Light chain amyloidosis induced inflammatory changes in cardiomyocytes and adipose-derived mesenchymal stromal cells.

Light chain (AL) amyloidosis is a progressive, degenerative disease characterized by the misfolding and amyloid deposition of immunoglobulin light chain (LC). The amyloid deposits lead to organ failure and death. Our laboratory is specifically interested in cardiac involvement of AL amyloidosis. We have previously shown that the fibrillar aggregates of LC proteins can be cytotoxic and arrest the growth of human RFP-AC16 cardiomyocytes in vitro. We showed that adipose-derived mesenchymal stromal cells (AMSC) can rescue the cardiomyocytes from the fibril-induced growth arrest through contact-dependent mechanisms. In this study, we examined the transcriptome changes of human cardiomyocytes and AMSC in the presence of AL amyloid fibrils. The presence of fibrils causes a 'priming' immune response in AMSC associated with interferon associated genes. Exposure to AL fibrils induced changes in the pathways associated with immune response and extracellular matrix components in cardiomyocytes. We also observed upregulation of innate immune-associated transcripts (chemokines, cytokines, and complement), suggesting that amyloid fibrils initiate an innate immune response on these cells, possibly due to phenotypic transformation. This study corroborates and expands our previous studies and identifies potential new immunologic mechanisms of action for fibril toxicity on human cardiomyocytes and AMSC rescue effect on cardiomyocytes.

Immunoglobulin light chain amyloid aggregation.

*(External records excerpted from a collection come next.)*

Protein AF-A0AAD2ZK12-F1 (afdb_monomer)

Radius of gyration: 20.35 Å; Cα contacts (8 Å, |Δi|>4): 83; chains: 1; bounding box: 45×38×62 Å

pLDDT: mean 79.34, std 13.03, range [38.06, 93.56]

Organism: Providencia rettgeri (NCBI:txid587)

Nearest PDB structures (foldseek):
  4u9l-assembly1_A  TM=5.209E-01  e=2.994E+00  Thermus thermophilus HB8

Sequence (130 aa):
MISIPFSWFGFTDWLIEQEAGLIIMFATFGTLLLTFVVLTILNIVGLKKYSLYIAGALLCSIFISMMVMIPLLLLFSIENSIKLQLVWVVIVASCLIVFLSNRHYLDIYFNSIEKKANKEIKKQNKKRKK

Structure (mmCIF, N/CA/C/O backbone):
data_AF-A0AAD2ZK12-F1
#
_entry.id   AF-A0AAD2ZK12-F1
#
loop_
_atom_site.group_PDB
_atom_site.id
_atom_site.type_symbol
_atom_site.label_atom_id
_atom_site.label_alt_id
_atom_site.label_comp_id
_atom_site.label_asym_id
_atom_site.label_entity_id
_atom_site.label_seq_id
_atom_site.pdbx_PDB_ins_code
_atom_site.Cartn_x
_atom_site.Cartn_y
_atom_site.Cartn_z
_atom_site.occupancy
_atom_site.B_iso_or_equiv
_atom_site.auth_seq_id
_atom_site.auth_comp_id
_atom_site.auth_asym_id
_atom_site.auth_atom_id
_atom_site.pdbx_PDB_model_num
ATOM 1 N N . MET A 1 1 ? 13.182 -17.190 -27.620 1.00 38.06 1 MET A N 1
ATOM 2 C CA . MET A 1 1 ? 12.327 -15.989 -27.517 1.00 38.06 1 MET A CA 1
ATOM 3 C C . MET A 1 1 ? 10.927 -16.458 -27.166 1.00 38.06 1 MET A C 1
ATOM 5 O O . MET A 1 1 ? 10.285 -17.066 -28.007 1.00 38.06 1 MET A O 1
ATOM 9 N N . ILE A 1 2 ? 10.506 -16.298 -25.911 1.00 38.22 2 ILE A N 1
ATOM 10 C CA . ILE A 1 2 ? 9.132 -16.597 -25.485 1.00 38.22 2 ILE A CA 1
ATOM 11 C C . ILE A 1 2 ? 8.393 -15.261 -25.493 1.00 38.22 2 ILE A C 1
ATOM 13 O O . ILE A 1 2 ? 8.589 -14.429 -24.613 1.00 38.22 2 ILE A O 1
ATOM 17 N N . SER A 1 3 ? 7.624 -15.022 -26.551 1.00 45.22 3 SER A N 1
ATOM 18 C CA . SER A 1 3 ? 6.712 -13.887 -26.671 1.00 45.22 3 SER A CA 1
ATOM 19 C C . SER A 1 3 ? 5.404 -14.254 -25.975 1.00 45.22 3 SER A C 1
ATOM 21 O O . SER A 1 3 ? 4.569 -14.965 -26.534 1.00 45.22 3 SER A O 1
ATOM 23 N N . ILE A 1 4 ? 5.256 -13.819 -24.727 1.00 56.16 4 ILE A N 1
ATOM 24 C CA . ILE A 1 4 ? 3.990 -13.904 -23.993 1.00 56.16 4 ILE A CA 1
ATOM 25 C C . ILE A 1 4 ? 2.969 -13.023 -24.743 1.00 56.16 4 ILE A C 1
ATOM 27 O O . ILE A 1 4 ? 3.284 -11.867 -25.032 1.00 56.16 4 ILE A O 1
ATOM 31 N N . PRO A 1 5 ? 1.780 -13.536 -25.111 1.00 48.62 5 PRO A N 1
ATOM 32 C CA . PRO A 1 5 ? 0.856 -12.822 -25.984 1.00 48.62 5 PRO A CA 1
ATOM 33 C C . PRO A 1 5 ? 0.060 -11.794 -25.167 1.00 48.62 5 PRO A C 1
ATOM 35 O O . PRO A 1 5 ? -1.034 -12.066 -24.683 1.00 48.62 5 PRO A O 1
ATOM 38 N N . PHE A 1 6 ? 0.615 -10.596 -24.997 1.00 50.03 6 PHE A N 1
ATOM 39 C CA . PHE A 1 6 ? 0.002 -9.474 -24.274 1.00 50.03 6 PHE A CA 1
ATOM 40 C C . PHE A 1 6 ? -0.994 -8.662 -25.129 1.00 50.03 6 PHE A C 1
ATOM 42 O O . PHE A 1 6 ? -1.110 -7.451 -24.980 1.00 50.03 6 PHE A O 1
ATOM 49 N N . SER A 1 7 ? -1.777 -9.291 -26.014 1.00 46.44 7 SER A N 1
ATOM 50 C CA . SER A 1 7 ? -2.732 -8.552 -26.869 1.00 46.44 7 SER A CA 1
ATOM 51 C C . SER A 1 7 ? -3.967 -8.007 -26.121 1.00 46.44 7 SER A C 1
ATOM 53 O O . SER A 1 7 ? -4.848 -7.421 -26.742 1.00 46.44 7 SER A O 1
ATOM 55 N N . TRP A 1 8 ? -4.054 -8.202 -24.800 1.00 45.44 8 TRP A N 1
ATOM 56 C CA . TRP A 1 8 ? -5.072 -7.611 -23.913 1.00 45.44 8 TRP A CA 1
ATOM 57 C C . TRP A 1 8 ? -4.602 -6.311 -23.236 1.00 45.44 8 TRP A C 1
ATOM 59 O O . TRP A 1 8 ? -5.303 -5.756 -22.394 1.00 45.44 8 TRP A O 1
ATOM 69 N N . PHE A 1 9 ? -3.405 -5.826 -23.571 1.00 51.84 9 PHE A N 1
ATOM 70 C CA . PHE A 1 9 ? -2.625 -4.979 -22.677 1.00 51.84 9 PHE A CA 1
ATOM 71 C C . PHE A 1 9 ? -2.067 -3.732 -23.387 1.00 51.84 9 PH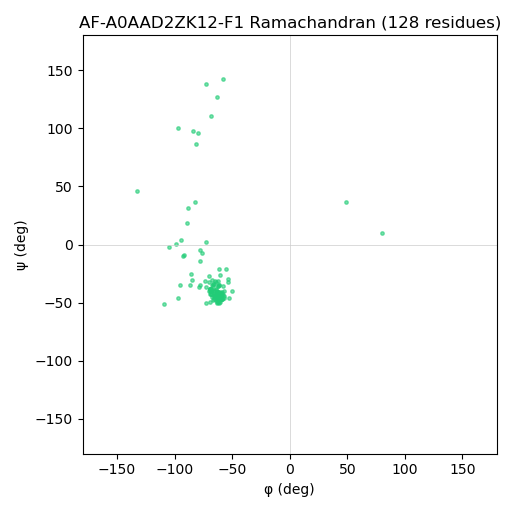E A C 1
ATOM 73 O O . PHE A 1 9 ? -0.937 -3.317 -23.156 1.00 51.84 9 PHE A O 1
ATOM 80 N N . GLY A 1 10 ? -2.911 -3.040 -24.164 1.00 52.47 10 GLY A N 1
ATOM 81 C CA . GLY A 1 10 ? -2.624 -1.652 -24.571 1.00 52.47 10 GLY A CA 1
ATOM 82 C C . GLY A 1 10 ? -2.361 -0.727 -23.368 1.00 52.47 10 GLY A C 1
ATOM 83 O O . GLY A 1 10 ? -1.673 0.279 -23.485 1.00 52.47 10 GLY A O 1
ATOM 84 N N . PHE A 1 11 ? -2.832 -1.117 -22.178 1.00 55.03 11 PHE A N 1
ATOM 85 C CA . PHE A 1 11 ? -2.475 -0.484 -20.912 1.00 55.03 11 PHE A CA 1
ATOM 86 C C . PHE A 1 11 ? -1.008 -0.692 -20.510 1.00 55.03 11 PHE A C 1
ATOM 88 O O . PHE A 1 11 ? -0.437 0.205 -19.914 1.00 55.03 11 PHE A O 1
ATOM 95 N N . THR A 1 12 ? -0.379 -1.835 -20.794 1.00 54.22 12 THR A N 1
ATOM 96 C CA . THR A 1 12 ? 1.007 -2.093 -20.372 1.00 54.22 12 THR A CA 1
ATOM 97 C C . THR A 1 12 ? 1.995 -1.524 -21.366 1.00 54.22 12 THR A C 1
ATOM 99 O O . THR A 1 12 ? 3.010 -1.023 -20.913 1.00 54.22 12 THR A O 1
ATOM 102 N N . ASP A 1 13 ? 1.670 -1.452 -22.659 1.00 55.88 13 ASP A N 1
ATOM 103 C CA . ASP A 1 13 ? 2.457 -0.632 -23.594 1.00 55.88 13 ASP A CA 1
ATOM 104 C C . ASP A 1 13 ? 2.390 0.854 -23.199 1.00 55.88 13 ASP A C 1
ATOM 106 O O . ASP A 1 13 ? 3.428 1.489 -23.024 1.00 55.88 13 ASP A O 1
ATOM 110 N N . TRP A 1 14 ? 1.191 1.371 -22.892 1.00 62.50 14 TRP A N 1
ATOM 111 C CA . TRP A 1 14 ? 1.018 2.732 -22.360 1.00 62.50 14 TRP A CA 1
ATOM 112 C C . TRP A 1 14 ? 1.796 2.976 -21.061 1.00 62.50 14 TRP A C 1
ATOM 114 O O . TRP A 1 14 ? 2.294 4.071 -20.826 1.00 62.50 14 TRP A O 1
ATOM 124 N N . LEU A 1 15 ? 1.900 1.965 -20.201 1.00 58.22 15 LEU A N 1
ATOM 125 C CA . LEU A 1 15 ? 2.544 2.081 -18.897 1.00 58.22 15 LEU A CA 1
ATOM 126 C C . LEU A 1 15 ? 4.069 1.870 -18.968 1.00 58.22 15 LEU A C 1
ATOM 128 O O . LEU A 1 15 ? 4.801 2.419 -18.147 1.00 58.22 15 LEU A O 1
ATOM 132 N N . ILE A 1 16 ? 4.562 1.143 -19.974 1.00 60.81 16 ILE A N 1
ATOM 133 C CA . ILE A 1 16 ? 5.993 0.994 -20.274 1.00 60.81 16 ILE A CA 1
ATOM 134 C C . ILE A 1 16 ? 6.561 2.287 -20.875 1.00 60.81 16 ILE A C 1
ATOM 136 O O . ILE A 1 16 ? 7.691 2.648 -20.543 1.00 60.81 16 ILE A O 1
ATOM 140 N N . GLU A 1 17 ? 5.784 3.001 -21.694 1.00 64.44 17 GLU A N 1
ATOM 141 C CA . GLU A 1 17 ? 6.171 4.280 -22.312 1.00 64.44 17 GLU A CA 1
ATOM 142 C C . GLU A 1 17 ? 6.089 5.489 -21.363 1.00 64.44 17 GLU A C 1
ATOM 144 O O . GLU A 1 17 ? 6.482 6.595 -21.735 1.00 64.44 17 GLU A O 1
ATOM 149 N N . GLN A 1 18 ? 5.598 5.311 -20.132 1.00 65.75 18 GLN A N 1
ATOM 150 C CA . GLN A 1 18 ? 5.476 6.417 -19.187 1.00 65.75 18 GLN A CA 1
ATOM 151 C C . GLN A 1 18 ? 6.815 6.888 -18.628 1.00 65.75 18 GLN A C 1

Light chain (AL) amyloidosis is a devastating, complex, and incurable protein misfolding disease. It is characterized by an abnormal proliferation of plasma cells (fully differentiated B cells) producing an excess of monoclonal immunoglobulin light chains that are secreted into circulation, where the light chains misfold, aggregate as amyloid fibrils in target organs, and cause organ dysfunction, organ failure, and death. In this article, we will review the factors that contribute to AL amyloidosis complexity, the findings by our laboratory from the last 16 years and the work from other laboratories on understanding the structural, kinetics, and thermodynamic contributions that drive immunoglobulin light chain-associated amyloidosis. We will discuss the role of cofactors and the mechanism of cellular damage. Last, we will review our recent findings on the high resolution structure of AL amyloid fibrils. AL amyloidosis is the best example of protein sequence diversity in misfolding diseases, as each patient has a unique combination of germline donor sequences and multiple amino acid mutations in the protein that forms the amyloid fibril.